Since we're all internet law professors, what in his statement is illegal? You can sell "opportunity" all day long; I've done it for years, and just did it this year with deer and elk.


----------



## Kevin D (Sep 15, 2007)

My internet law professor opinion of course, but I think what is being offered here after we cut through the word games is a guided hunt by an unlicensed guide. Okay, whatever, but if I were he, I would be real careful of a DOPL sting operation particularly after such a public announcement. :?


----------



## CAExpat (Oct 27, 2013)

Caveat emptor


----------



## wyoming2utah (Sep 12, 2007)

I don't know. Sounds more like: 
subiciat amaris


----------



## colorcountrygunner (Oct 6, 2009)

CAExpat said:


> Since we're all internet law professors, what in his statement is illegal? You can sell "opportunity" all day long; I've done it for years, and just did it this year with deer and elk.


Come on, man. Even the OP knows what his buddy is doing isn't all on the up and up.

"I just don't know what his status is. I don't want to say he will "guide" anyone and cause legal issues. But I know he can "find" some 300+ class bulls."


----------



## CAExpat (Oct 27, 2013)

And as was stated, buyer beware. Keep in mind however, in the state of Utah it is not illegal to sell hunting "opportunity". The burden would be on the courts to prove that, and it would take a lot more than an internet post to get the law moving. Everyone that posts a comment of "Help me find some elk on Wasatch", or "Where are the birds on FB?"; by responding to those posts are you guiding? 

My comment was directed at the professional trophy hunters who are able to find big bulls for free and the Juris Doctor making false claims about illegal activity taking place on the forum. Move along. But as with everything in life; if you're explaining, you're losing :OX/:


----------



## colorcountrygunner (Oct 6, 2009)

CAExpat said:


> And as was stated, buyer beware. Keep in mind however, in the state of Utah it is not illegal to sell hunting "opportunity". The burden would be on the courts to prove that, and it would take a lot more than an internet post to get the law moving.

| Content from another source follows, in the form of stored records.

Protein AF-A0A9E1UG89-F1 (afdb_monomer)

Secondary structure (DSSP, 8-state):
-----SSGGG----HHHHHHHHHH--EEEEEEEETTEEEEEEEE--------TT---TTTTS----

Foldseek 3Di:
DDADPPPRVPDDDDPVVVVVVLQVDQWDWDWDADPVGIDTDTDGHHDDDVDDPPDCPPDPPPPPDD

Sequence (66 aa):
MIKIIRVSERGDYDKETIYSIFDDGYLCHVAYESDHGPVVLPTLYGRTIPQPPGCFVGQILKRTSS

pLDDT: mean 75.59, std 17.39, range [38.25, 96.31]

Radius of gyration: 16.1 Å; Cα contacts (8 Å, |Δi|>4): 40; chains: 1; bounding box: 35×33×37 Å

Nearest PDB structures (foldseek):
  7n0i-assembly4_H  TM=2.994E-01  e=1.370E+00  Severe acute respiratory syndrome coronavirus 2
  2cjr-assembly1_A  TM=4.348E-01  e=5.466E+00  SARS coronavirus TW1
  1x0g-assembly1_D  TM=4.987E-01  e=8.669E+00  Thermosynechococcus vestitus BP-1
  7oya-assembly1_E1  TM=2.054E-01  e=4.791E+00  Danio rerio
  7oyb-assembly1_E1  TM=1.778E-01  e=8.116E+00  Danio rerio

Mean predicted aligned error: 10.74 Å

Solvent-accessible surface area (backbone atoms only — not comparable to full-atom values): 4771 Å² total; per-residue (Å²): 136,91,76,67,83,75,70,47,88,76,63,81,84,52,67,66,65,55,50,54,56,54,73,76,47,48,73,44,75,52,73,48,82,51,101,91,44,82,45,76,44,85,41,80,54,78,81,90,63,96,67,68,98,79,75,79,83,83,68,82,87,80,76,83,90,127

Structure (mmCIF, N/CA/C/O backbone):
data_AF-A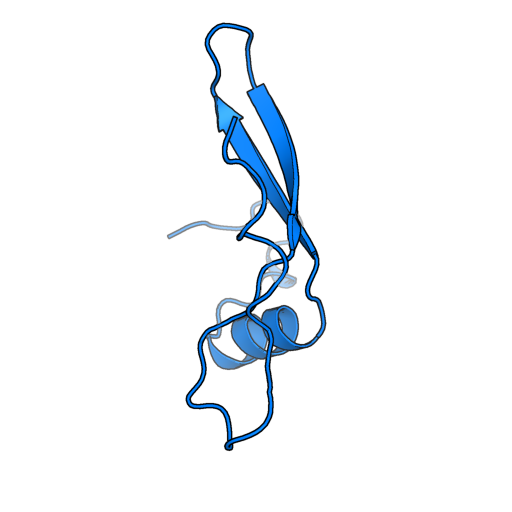0A9E1UG89-F1
#
_entry.id   AF-A0A9E1UG89-F1
#
loop_
_atom_site.group_PDB
_atom_site.id
_atom_site.type_symbol
_atom_site.label_atom_id
_atom_site.label_alt_id
_atom_site.label_comp_id
_atom_site.label_asym_id
_atom_site.label_entity_id
_atom_site.label_seq_id
_atom_site.pdbx_PDB_ins_code
_atom_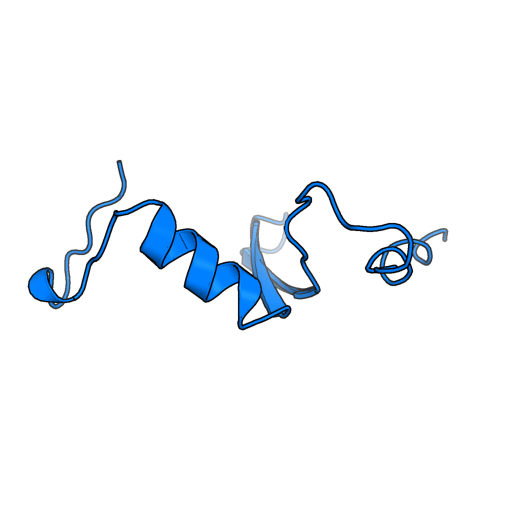site.Cartn_x
_atom_site.Cartn_y
_atom_site.Cartn_z
_atom_site.occupancy
_atom_site.B_iso_or_equiv
_atom_site.auth_seq_id
_atom_site.auth_comp_id
_atom_site.auth_asym_id
_atom_site.auth_atom_id
_atom_site.pdbx_PDB_model_num
ATOM 1 N N . MET A 1 1 ? -0.199 17.612 0.375 1.00 56.03 1 MET A N 1
ATO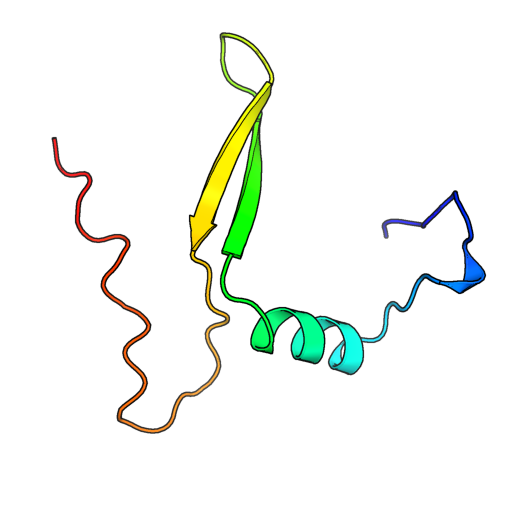M 2 C CA . MET A 1 1 ? -1.631 17.249 0.423 1.00 56.03 1 MET A CA 1
ATOM 3 C C . MET A 1 1 ? -2.083 17.017 -1.010 1.00 56.03 1 MET A C 1
ATOM 5 O O . MET A 1 1 ? -1.916 17.920 -1.820 1.00 56.03 1 MET A O 1
ATOM 9 N N . ILE A 1 2 ? -2.520 15.806 -1.354 1.00 77.44 2 ILE A N 1
ATOM 10 C CA . ILE A 1 2 ? -2.939 15.464 -2.724 1.00 77.44 2 ILE A CA 1
ATOM 11 C C . ILE A 1 2 ? -4.412 15.856 -2.872 1.00 77.44 2 ILE A C 1
ATOM 13 O O . ILE A 1 2 ? -5.197 15.599 -1.966 1.00 77.44 2 ILE A O 1
ATOM 17 N N . LYS A 1 3 ? -4.773 16.514 -3.980 1.00 82.44 3 LYS A N 1
ATOM 18 C CA . LYS A 1 3 ? -6.131 17.012 -4.241 1.00 82.44 3 LYS A CA 1
ATOM 19 C C . LYS A 1 3 ? -6.703 16.346 -5.488 1.00 82.44 3 LYS A C 1
ATOM 21 O O . LYS A 1 3 ? -6.102 16.418 -6.558 1.00 82.44 3 LYS A O 1
ATOM 26 N N . ILE A 1 4 ? -7.878 15.738 -5.354 1.00 85.06 4 ILE A N 1
ATOM 27 C CA . ILE A 1 4 ? -8.609 15.150 -6.480 1.00 85.06 4 ILE A CA 1
ATOM 28 C C . ILE A 1 4 ? -9.136 16.269 -7.386 1.00 85.06 4 ILE A C 1
ATOM 30 O O . ILE A 1 4 ? -9.860 17.160 -6.942 1.00 85.06 4 ILE A O 1
ATOM 34 N N . ILE A 1 5 ? -8.752 16.217 -8.664 1.00 87.06 5 ILE A N 1
ATOM 35 C CA . ILE A 1 5 ? -9.129 17.210 -9.684 1.00 87.06 5 ILE A CA 1
ATOM 36 C C . ILE A 1 5 ? -10.378 16.815 -10.479 1.00 87.06 5 ILE A C 1
ATOM 38 O O . ILE A 1 5 ? -11.115 17.684 -10.935 1.00 87.06 5 ILE A O 1
ATOM 42 N N . ARG A 1 6 ? -10.633 15.512 -10.657 1.00 84.94 6 ARG A N 1
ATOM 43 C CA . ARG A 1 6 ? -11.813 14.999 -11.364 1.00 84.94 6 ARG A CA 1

Everyone that posts a comment of "Help me find some elk on Wasatch", or "Where are the birds on FB?"; by responding to those posts are you guiding?
> 
> My comment was directed at the professional trophy hunters who are able to find big bulls for free and the Juris Doctor making false claims about illegal activity taking place on the forum. Move along. But as with everything in life; if you're explaining, you're losing :OX/:


Are you the "alleged" guide "friend" that guner "is" talking about. "Here's" some advice. Go "get" a proper guiding "license" and go about this the right "way." "Only" an "idiot" would do business "with" someone coming on here all "talking" like "some" prostitute from "the" Craigslist back pages wanting "to" do you some "favors."


----------



## colorcountrygunner (Oct 6, 2009)

Talking in "quotes" is "fun."


----------



## CAExpat (Oct 27, 2013)

> Talking in "quotes" is "fun."


Meh, not as much fun as some other things!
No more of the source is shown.